## REQUIREMENT
Output exactly the lines below, starting with the line that has "ATOM 166 N N" and going on through the line that has "ATOM 168 C C", both included, and no other lines.

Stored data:
=== Begin Enclosure ===
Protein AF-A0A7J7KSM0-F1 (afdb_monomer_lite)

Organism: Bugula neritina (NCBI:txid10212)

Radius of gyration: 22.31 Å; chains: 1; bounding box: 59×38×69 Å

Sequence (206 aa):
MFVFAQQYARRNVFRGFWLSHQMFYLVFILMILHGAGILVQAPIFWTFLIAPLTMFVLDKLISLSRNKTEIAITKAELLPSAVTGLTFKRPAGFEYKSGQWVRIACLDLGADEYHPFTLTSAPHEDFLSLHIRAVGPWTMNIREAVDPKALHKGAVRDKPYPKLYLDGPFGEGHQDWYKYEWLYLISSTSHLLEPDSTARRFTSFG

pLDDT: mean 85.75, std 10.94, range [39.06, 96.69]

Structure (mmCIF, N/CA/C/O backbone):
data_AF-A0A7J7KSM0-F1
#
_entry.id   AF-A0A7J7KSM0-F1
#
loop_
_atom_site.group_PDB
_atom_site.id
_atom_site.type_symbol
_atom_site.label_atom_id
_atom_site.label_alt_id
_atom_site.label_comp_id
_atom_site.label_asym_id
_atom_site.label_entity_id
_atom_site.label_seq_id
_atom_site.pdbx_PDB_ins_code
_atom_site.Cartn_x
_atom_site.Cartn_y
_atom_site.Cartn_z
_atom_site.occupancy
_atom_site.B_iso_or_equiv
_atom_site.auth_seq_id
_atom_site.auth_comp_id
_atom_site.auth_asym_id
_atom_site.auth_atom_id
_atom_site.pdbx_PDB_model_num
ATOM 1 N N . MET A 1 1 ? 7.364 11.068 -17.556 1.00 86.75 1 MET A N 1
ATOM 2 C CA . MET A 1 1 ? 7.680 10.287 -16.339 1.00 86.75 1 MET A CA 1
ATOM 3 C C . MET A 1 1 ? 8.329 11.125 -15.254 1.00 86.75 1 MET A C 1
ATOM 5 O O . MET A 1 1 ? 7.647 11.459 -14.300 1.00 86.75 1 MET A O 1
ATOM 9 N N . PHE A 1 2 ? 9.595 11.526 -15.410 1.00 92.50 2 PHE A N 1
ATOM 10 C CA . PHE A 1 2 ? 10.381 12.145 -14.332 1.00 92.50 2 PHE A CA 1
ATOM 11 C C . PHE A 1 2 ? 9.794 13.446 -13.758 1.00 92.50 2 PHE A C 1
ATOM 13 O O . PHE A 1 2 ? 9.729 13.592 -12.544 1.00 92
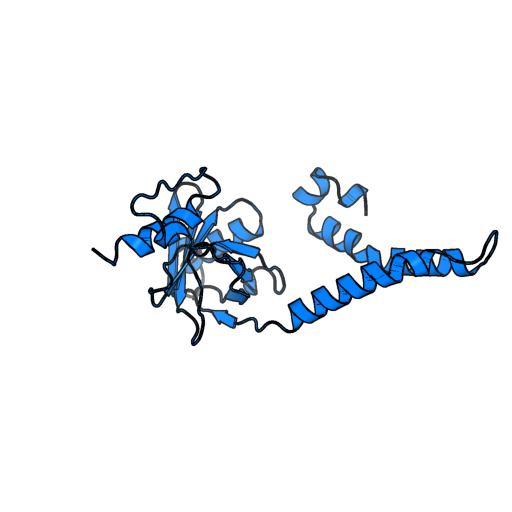.50 2 PHE A O 1
ATOM 20 N N . VAL A 1 3 ? 9.286 14.354 -14.602 1.00 94.12 3 VAL A N 1
ATOM 21 C CA . VAL A 1 3 ? 8.659 15.615 -14.144 1.00 94.12 3 VAL A CA 1
ATOM 22 C C . VAL A 1 3 ? 7.441 15.344 -13.257 1.00 94.12 3 VAL A C 1
ATOM 24 O O . VAL A 1 3 ? 7.331 15.863 -12.152 1.00 94.12 3 VAL A O 1
ATOM 27 N N . PHE A 1 4 ? 6.554 14.452 -13.697 1.00 89.94 4 PHE A N 1
ATOM 28 C CA . PHE A 1 4 ? 5.363 14.077 -12.936 1.00 89.94 4 PHE A CA 1
ATOM 29 C C . PHE A 1 4 ? 5.670 13.173 -11.727 1.00 89.94 4 PHE A C 1
ATOM 31 O O . PHE A 1 4 ? 4.821 13.025 -10.852 1.00 89.94 4 PHE A O 1
ATOM 38 N N . ALA A 1 5 ? 6.874 12.594 -11.648 1.00 89.81 5 ALA A N 1
ATOM 39 C CA . ALA A 1 5 ? 7.349 11.832 -10.490 1.00 89.81 5 ALA A CA 1
ATOM 40 C C . ALA A 1 5 ? 7.832 12.734 -9.342 1.00 89.81 5 ALA A C 1
ATOM 42 O O . ALA A 1 5 ? 7.984 12.259 -8.213 1.00 89.81 5 ALA A O 1
ATOM 43 N N . GLN A 1 6 ? 8.070 14.027 -9.604 1.00 92.81 6 GLN A N 1
ATOM 44 C CA . GLN A 1 6 ? 8.515 14.966 -8.579 1.00 92.81 6 GLN A CA 1
ATOM 45 C C . GLN A 1 6 ? 7.489 15.098 -7.449 1.00 92.81 6 GLN A C 1
ATOM 47 O O . GLN A 1 6 ? 6.276 15.004 -7.647 1.00 92.81 6 GLN A O 1
ATOM 52 N N . GLN A 1 7 ? 7.984 15.360 -6.237 1.00 86.06 7 GLN A N 1
ATOM 53 C CA . GLN A 1 7 ? 7.164 15.404 -5.026 1.00 86.06 7 GLN A CA 1
ATOM 54 C C . GLN A 1 7 ? 6.011 16.409 -5.114 1.00 86.06 7 GLN A C 1
ATOM 56 O O . GLN A 1 7 ? 4.921 16.115 -4.628 1.00 86.06 7 GLN A O 1
ATOM 61 N N . TYR A 1 8 ? 6.229 17.546 -5.777 1.00 89.06 8 TYR A N 1
ATOM 62 C CA . TYR A 1 8 ? 5.185 18.534 -6.026 1.00 89.06 8 TYR A CA 1
ATOM 63 C C . TYR A 1 8 ? 4.066 17.978 -6.925 1.00 89.06 8 TYR A C 1
ATOM 65 O O . TYR A 1 8 ? 2.894 18.026 -6.556 1.00 89.06 8 TYR A O 1
ATOM 73 N N . ALA A 1 9 ? 4.420 17.385 -8.070 1.00 85.62 9 ALA A N 1
ATOM 74 C CA . ALA A 1 9 ? 3.453 16.841 -9.022 1.00 85.62 9 ALA A CA 1
ATOM 75 C C . ALA A 1 9 ? 2.664 15.655 -8.446 1.00 85.62 9 ALA A C 1
ATOM 77 O O . ALA A 1 9 ? 1.450 15.595 -8.615 1.00 85.62 9 ALA A O 1
ATOM 78 N N . ARG A 1 10 ? 3.310 14.756 -7.689 1.00 79.38 10 ARG A N 1
ATOM 79 C CA . ARG A 1 10 ? 2.619 13.631 -7.026 1.00 79.38 10 ARG A CA 1
ATOM 80 C C . ARG A 1 10 ? 1.567 14.078 -6.012 1.00 79.38 10 ARG A C 1
ATOM 82 O O . ARG A 1 10 ? 0.555 13.404 -5.866 1.00 79.38 10 ARG A O 1
ATOM 89 N N . ARG A 1 11 ? 1.815 15.186 -5.303 1.00 75.25 11 ARG A N 1
ATOM 90 C CA . ARG A 1 11 ? 0.894 15.722 -4.288 1.00 75.25 11 ARG A CA 1
ATOM 91 C C . ARG A 1 11 ? -0.289 16.462 -4.904 1.00 75.25 11 ARG A C 1
ATOM 93 O O . ARG A 1 11 ? -1.402 16.301 -4.427 1.00 75.25 11 ARG A O 1
ATOM 100 N N . ASN A 1 12 ? -0.044 17.252 -5.948 1.00 82.50 12 ASN A N 1
ATOM 101 C CA . ASN A 1 12 ? -1.051 18.167 -6.496 1.00 82.50 12 ASN A CA 1
ATOM 102 C C . ASN A 1 12 ? -1.757 17.630 -7.751 1.00 82.50 12 ASN A C 1
ATOM 104 O O . ASN A 1 12 ? -2.862 18.055 -8.064 1.00 82.50 12 ASN A O 1
ATOM 108 N N . VAL A 1 13 ? -1.132 16.706 -8.488 1.00 86.44 13 VAL A N 1
ATOM 109 C CA . VAL A 1 13 ? -1.613 16.219 -9.793 1.00 86.44 13 VAL A CA 1
ATOM 110 C C . VAL A 1 13 ? -1.476 14.693 -9.876 1.00 86.44 13 VAL A C 1
ATOM 112 O O . VAL A 1 13 ? -0.831 14.146 -10.774 1.00 86.44 13 VAL A O 1
ATOM 115 N N . PHE A 1 14 ? -2.101 13.977 -8.933 1.00 78.56 14 PHE A N 1
ATOM 116 C CA . PHE A 1 14 ? -1.972 12.517 -8.815 1.00 78.56 14 PHE A CA 1
ATOM 117 C C . PHE A 1 14 ? -2.396 11.761 -10.087 1.00 78.56 14 PHE A C 1
ATOM 119 O O . PHE A 1 14 ? -1.715 10.833 -10.516 1.00 78.56 14 PHE A O 1
ATOM 126 N N . ARG A 1 15 ? -3.461 12.207 -10.769 1.00 83.69 15 ARG A N 1
ATOM 127 C CA . ARG A 1 15 ? -3.896 11.611 -12.046 1.00 83.69 15 ARG A CA 1
ATOM 128 C C . ARG A 1 15 ? -2.834 11.740 -13.145 1.00 83.69 15 ARG A C 1
ATOM 130 O O . ARG A 1 15 ? -2.615 10.797 -13.900 1.00 83.69 15 ARG A O 1
ATOM 137 N N . GLY A 1 16 ? -2.162 12.891 -13.228 1.00 86.44 16 GLY A N 1
ATOM 138 C CA . GLY A 1 16 ? -1.062 13.115 -14.173 1.00 86.44 16 GLY A CA 1
ATOM 139 C C . GLY A 1 16 ? 0.172 12.281 -13.825 1.00 86.44 16 GLY A C 1
ATOM 140 O O . GLY A 1 16 ? 0.800 11.695 -14.711 1.00 86.44 16 GLY A O 1
ATOM 141 N N . PHE A 1 17 ? 0.474 12.153 -12.529 1.00 86.69 17 PHE A N 1
ATOM 142 C CA . PHE A 1 17 ? 1.460 11.196 -12.032 1.00 86.69 17 PHE A CA 1
ATOM 143 C C . PHE A 1 17 ? 1.142 9.780 -12.522 1.00 86.69 17 PHE A C 1
ATOM 145 O O . PHE A 1 17 ? 1.960 9.211 -13.244 1.00 86.69 17 PHE A O 1
ATOM 152 N N . TRP A 1 18 ? -0.051 9.261 -12.229 1.00 84.75 18 TRP A N 1
ATOM 153 C CA . TRP A 1 18 ? -0.445 7.906 -12.607 1.00 84.75 18 TRP A CA 1
ATOM 154 C C . TRP A 1 18 ? -0.354 7.678 -14.119 1.00 84.75 18 TRP A C 1
ATOM 156 O O . TRP A 1 18 ? 0.363 6.782 -14.563 1.00 84.75 18 TRP A O 1
ATOM 166 N N . LEU A 1 19 ? -0.991 8.539 -14.920 1.00 90.94 19 LEU A N 1
ATOM 167 C CA . LEU A 1 19 ? -1.013 8.412 -16.381 1.00 90.94 19 LEU A CA 1
ATOM 168 C C . LEU A 1 19 ? 0.396 8.426 -16.984 1.00 90.94 19 LEU A C 1
ATOM 170 O O . LEU A 1 19 ? 0.744 7.563 -17.787 1.00 90.94 19 LEU A O 1
ATOM 174 N N . SER A 1 20 ? 1.226 9.389 -16.582 1.00 93.69 20 SER A N 1
ATOM 175 C CA . SER A 1 20 ? 2.584 9.501 -17.116 1.00 93.69 20 SER A CA 1
ATOM 176 C C . SER A 1 20 ? 3.469 8.317 -16.726 1.00 93.69 20 SER A C 1
ATOM 178 O O . SER A 1 20 ? 4.395 8.001 -17.471 1.00 93.69 20 SER A O 1
ATOM 180 N N . HIS A 1 21 ? 3.200 7.669 -15.587 1.00 92.31 21 HIS A N 1
ATOM 181 C CA . HIS A 1 21 ? 3.938 6.491 -15.135 1.00 92.31 21 HIS A CA 1
ATOM 182 C C . HIS A 1 21 ? 3.483 5.225 -15.848 1.00 92.31 21 HIS A C 1
ATOM 184 O O . HIS A 1 21 ? 4.338 4.402 -16.145 1.00 92.31 21 HIS A O 1
ATOM 190 N N . GLN A 1 22 ? 2.207 5.101 -16.232 1.00 92.25 22 GLN A N 1
ATOM 191 C CA . GLN A 1 22 ? 1.724 3.985 -17.062 1.00 92.25 22 GLN A CA 1
ATOM 192 C C . GLN A 1 22 ? 2.398 3.922 -18.443 1.00 92.25 22 GLN A C 1
ATOM 194 O O . GLN A 1 22 ? 2.417 2.870 -19.071 1.00 92.25 22 GLN A O 1
ATOM 199 N N . MET A 1 23 ? 3.044 4.998 -18.904 1.00 92.88 23 MET A N 1
ATOM 200 C CA . MET A 1 23 ? 3.823 4.974 -20.148 1.00 92.88 23 MET A CA 1
ATOM 201 C C . MET A 1 23 ? 5.054 4.046 -20.092 1.00 92.88 23 MET A C 1
ATOM 203 O O . MET A 1 23 ? 5.774 3.950 -21.083 1.00 92.88 23 MET A O 1
ATOM 207 N N . PHE A 1 24 ? 5.334 3.369 -18.968 1.00 91.38 24 PHE A N 1
ATOM 208 C CA . PHE A 1 24 ? 6.517 2.510 -18.834 1.00 91.38 24 PHE A CA 1
ATOM 209 C C . PHE A 1 24 ? 6.465 1.355 -19.824 1.00 91.38 24 PHE A C 1
ATOM 211 O O . PHE A 1 24 ? 7.485 1.043 -20.428 1.00 91.38 24 PHE A O 1
ATOM 218 N N . TYR A 1 25 ? 5.273 0.800 -20.070 1.00 91.94 25 TYR A N 1
ATOM 219 C CA . TYR A 1 25 ? 5.065 -0.214 -21.101 1.00 91.94 25 TYR A CA 1
ATOM 220 C C . TYR A 1 25 ? 5.564 0.271 -22.466 1.00 91.94 25 TYR A C 1
ATOM 222 O O . TYR A 1 25 ? 6.325 -0.429 -23.128 1.00 91.94 25 TYR A O 1
ATOM 230 N N . LEU A 1 26 ? 5.209 1.504 -22.851 1.00 94.69 26 LEU A N 1
ATOM 231 C CA . LEU A 1 26 ? 5.663 2.105 -24.103 1.00 94.69 26 LEU A CA 1
ATOM 232 C C . LEU A 1 26 ? 7.184 2.291 -24.112 1.00 94.69 26 LEU A C 1
ATOM 234 O O . LEU A 1 26 ? 7.825 1.956 -25.101 1.00 94.69 26 LEU A O 1
ATOM 238 N N . VAL A 1 27 ? 7.772 2.780 -23.016 1.00 94.44 27 VAL A N 1
ATOM 239 C CA . VAL A 1 27 ? 9.230 2.956 -22.908 1.00 94.44 27 VAL A CA 1
ATOM 240 C C . VAL A 1 27 ? 9.962 1.621 -23.077 1.00 94.44 27 VAL A C 1
ATOM 242 O O . VAL A 1 27 ? 10.907 1.560 -23.857 1.00 94.44 27 VAL A O 1
ATOM 245 N N . PHE A 1 28 ? 9.521 0.541 -22.423 1.00 94.25 28 PHE A N 1
ATOM 246 C CA . PHE A 1 28 ? 10.137 -0.784 -22.578 1.00 94.25 28 PHE A CA 1
ATOM 247 C C . PHE A 1 28 ? 9.999 -1.335 -24.005 1.00 94.25 28 PHE A C 1
ATOM 249 O O . PHE A 1 28 ? 10.968 -1.879 -24.534 1.00 94.25 28 PHE A O 1
ATOM 256 N N . ILE A 1 29 ? 8.844 -1.147 -24.658 1.00 94.56 29 ILE A N 1
ATOM 257 C CA . ILE A 1 29 ? 8.652 -1.520 -26.072 1.00 94.56 29 ILE A CA 1
ATOM 258 C C . ILE A 1 29 ? 9.620 -0.736 -26.966 1.00 94.56 29 ILE A C 1
ATOM 260 O O . ILE A 1 29 ? 10.319 -1.326 -27.789 1.00 94.56 29 ILE A O 1
ATOM 264 N N . LEU A 1 30 ? 9.712 0.583 -26.778 1.00 95.50 30 LEU A N 1
ATOM 265 C CA . LEU A 1 30 ? 10.627 1.435 -27.538 1.00 95.50 30 LEU A CA 1
ATOM 266 C C . LEU A 1 30 ? 12.095 1.074 -27.286 1.00 95.50 30 LEU A C 1
ATOM 268 O O . LEU A 1 30 ? 12.881 1.120 -28.223 1.00 95.50 30 LEU A O 1
ATOM 272 N N . MET A 1 31 ? 12.469 0.663 -26.072 1.00 93.81 31 MET A N 1
ATOM 273 C CA . MET A 1 31 ? 13.826 0.192 -25.764 1.00 93.81 31 MET A CA 1
ATOM 274 C C . MET A 1 31 ? 14.182 -1.101 -26.508 1.00 93.81 31 MET A C 1
ATOM 276 O O . MET A 1 31 ? 15.308 -1.237 -26.988 1.00 93.81 31 MET A O 1
ATOM 280 N N . ILE A 1 32 ? 13.231 -2.030 -26.652 1.00 93.25 32 ILE A N 1
ATOM 281 C CA . ILE A 1 32 ? 13.420 -3.238 
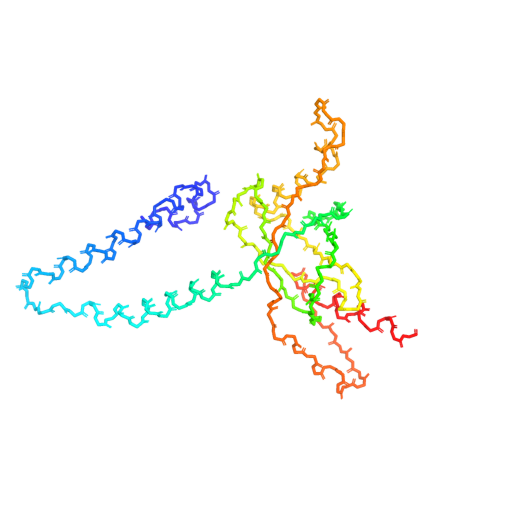-27.469 1.00 93.25 32 ILE A CA 1
ATOM 282 C C . ILE A 1 32 ? 13.572 -2.854 -28.949 1.00 93.25 32 ILE A C 1
ATOM 284 O O . ILE A 1 32 ? 14.518 -3.294 -29.601 1.00 93.25 32 ILE A O 1
ATOM 288 N N . LEU A 1 33 ? 12.687 -1.992 -29.467 1.00 94.50 33 LEU A N 1
ATOM 289 C CA . LEU A 1 33 ? 12.728 -1.535 -30.862 1.00 94.50 33 LEU A CA 1
ATOM 290 C C . LEU A 1 33 ? 13.988 -0.718 -31.184 1.00 94.50 33 LEU A C 1
ATOM 292 O O . LEU A 1 33 ? 14.544 -0.852 -32.270 1.00 94.50 33 LEU A O 1
ATOM 296 N N . HIS A 1 34 ? 14.478 0.086 -30.241 1.00 93.56 34 HIS A N 1
ATOM 297 C CA . HIS A 1 34 ? 15.693 0.884 -30.396 1.00 93.56 34 HIS A CA 1
ATOM 298 C C . HIS A 1 34 ? 16.920 0.006 -30.683 1.00 93.56 34 HIS A C 1
ATOM 300 O O . HIS A 1 34 ? 17.726 0.331 -31.554 1.00 93.56 34 HIS A O 1
ATOM 306 N N . GLY A 1 35 ? 17.037 -1.139 -30.001 1.00 91.69 35 GLY A N 1
ATOM 307 C CA . GLY A 1 35 ? 18.115 -2.104 -30.229 1.00 91.69 35 GLY A CA 1
ATOM 308 C C . GLY A 1 35 ? 17.957 -2.950 -31.499 1.00 91.69 35 GLY A C 1
ATOM 309 O O . GLY A 1 35 ? 18.926 -3.571 -31.933 1.00 91.69 35 GLY A O 1
ATOM 310 N N . ALA A 1 36 ? 16.771 -2.973 -32.115 1.00 91.38 36 ALA A N 1
ATOM 311 C CA . ALA A 1 36 ? 16.478 -3.828 -33.268 1.00 91.38 36 ALA A CA 1
ATOM 312 C C . ALA A 1 36 ? 17.209 -3.399 -34.551 1.00 91.38 36 ALA A C 1
ATOM 314 O O . ALA A 1 36 ? 17.398 -4.216 -35.447 1.00 91.38 36 ALA A O 1
ATOM 315 N N . GLY A 1 37 ? 17.646 -2.137 -34.635 1.00 92.00 37 GLY A N 1
ATOM 316 C CA . GLY A 1 37 ? 18.384 -1.617 -35.789 1.00 92.00 37 GLY A CA 1
ATOM 317 C C . GLY A 1 37 ? 19.844 -2.076 -35.886 1.00 92.00 37 GLY A C 1
ATOM 318 O O . GLY A 1 37 ? 20.452 -1.862 -36.927 1.00 92.00 37 GLY A O 1
ATOM 319 N N . ILE A 1 38 ? 20.412 -2.676 -34.825 1.00 92.75 38 ILE A N 1
ATOM 320 C CA . ILE A 1 38 ? 21.774 -3.260 -34.792 1.00 92.75 38 ILE A CA 1
ATOM 321 C C . ILE A 1 38 ? 22.835 -2.301 -35.385 1.00 92.75 38 ILE A C 1
ATOM 323 O O . ILE A 1 38 ? 23.707 -2.687 -36.153 1.00 92.75 38 ILE A O 1
ATOM 327 N N . LEU A 1 39 ? 22.761 -1.009 -35.043 1.00 94.25 39 LEU A N 1
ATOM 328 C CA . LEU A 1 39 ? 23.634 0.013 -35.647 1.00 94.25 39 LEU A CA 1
=== End Enclosure ===
## OUTPUT BELOW
ATOM 166 N N . LEU A 1 19 ? -0.991 8.539 -14.920 1.00 90.94 19 LEU A N 1
ATOM 167 C CA . LEU A 1 19 ? -1.013 8.412 -16.381 1.00 90.94 19 LEU A CA 1
ATOM 168 C C . LEU A 1 19 ? 0.396 8.426 -16.984 1.00 90.94 19 LEU A C 1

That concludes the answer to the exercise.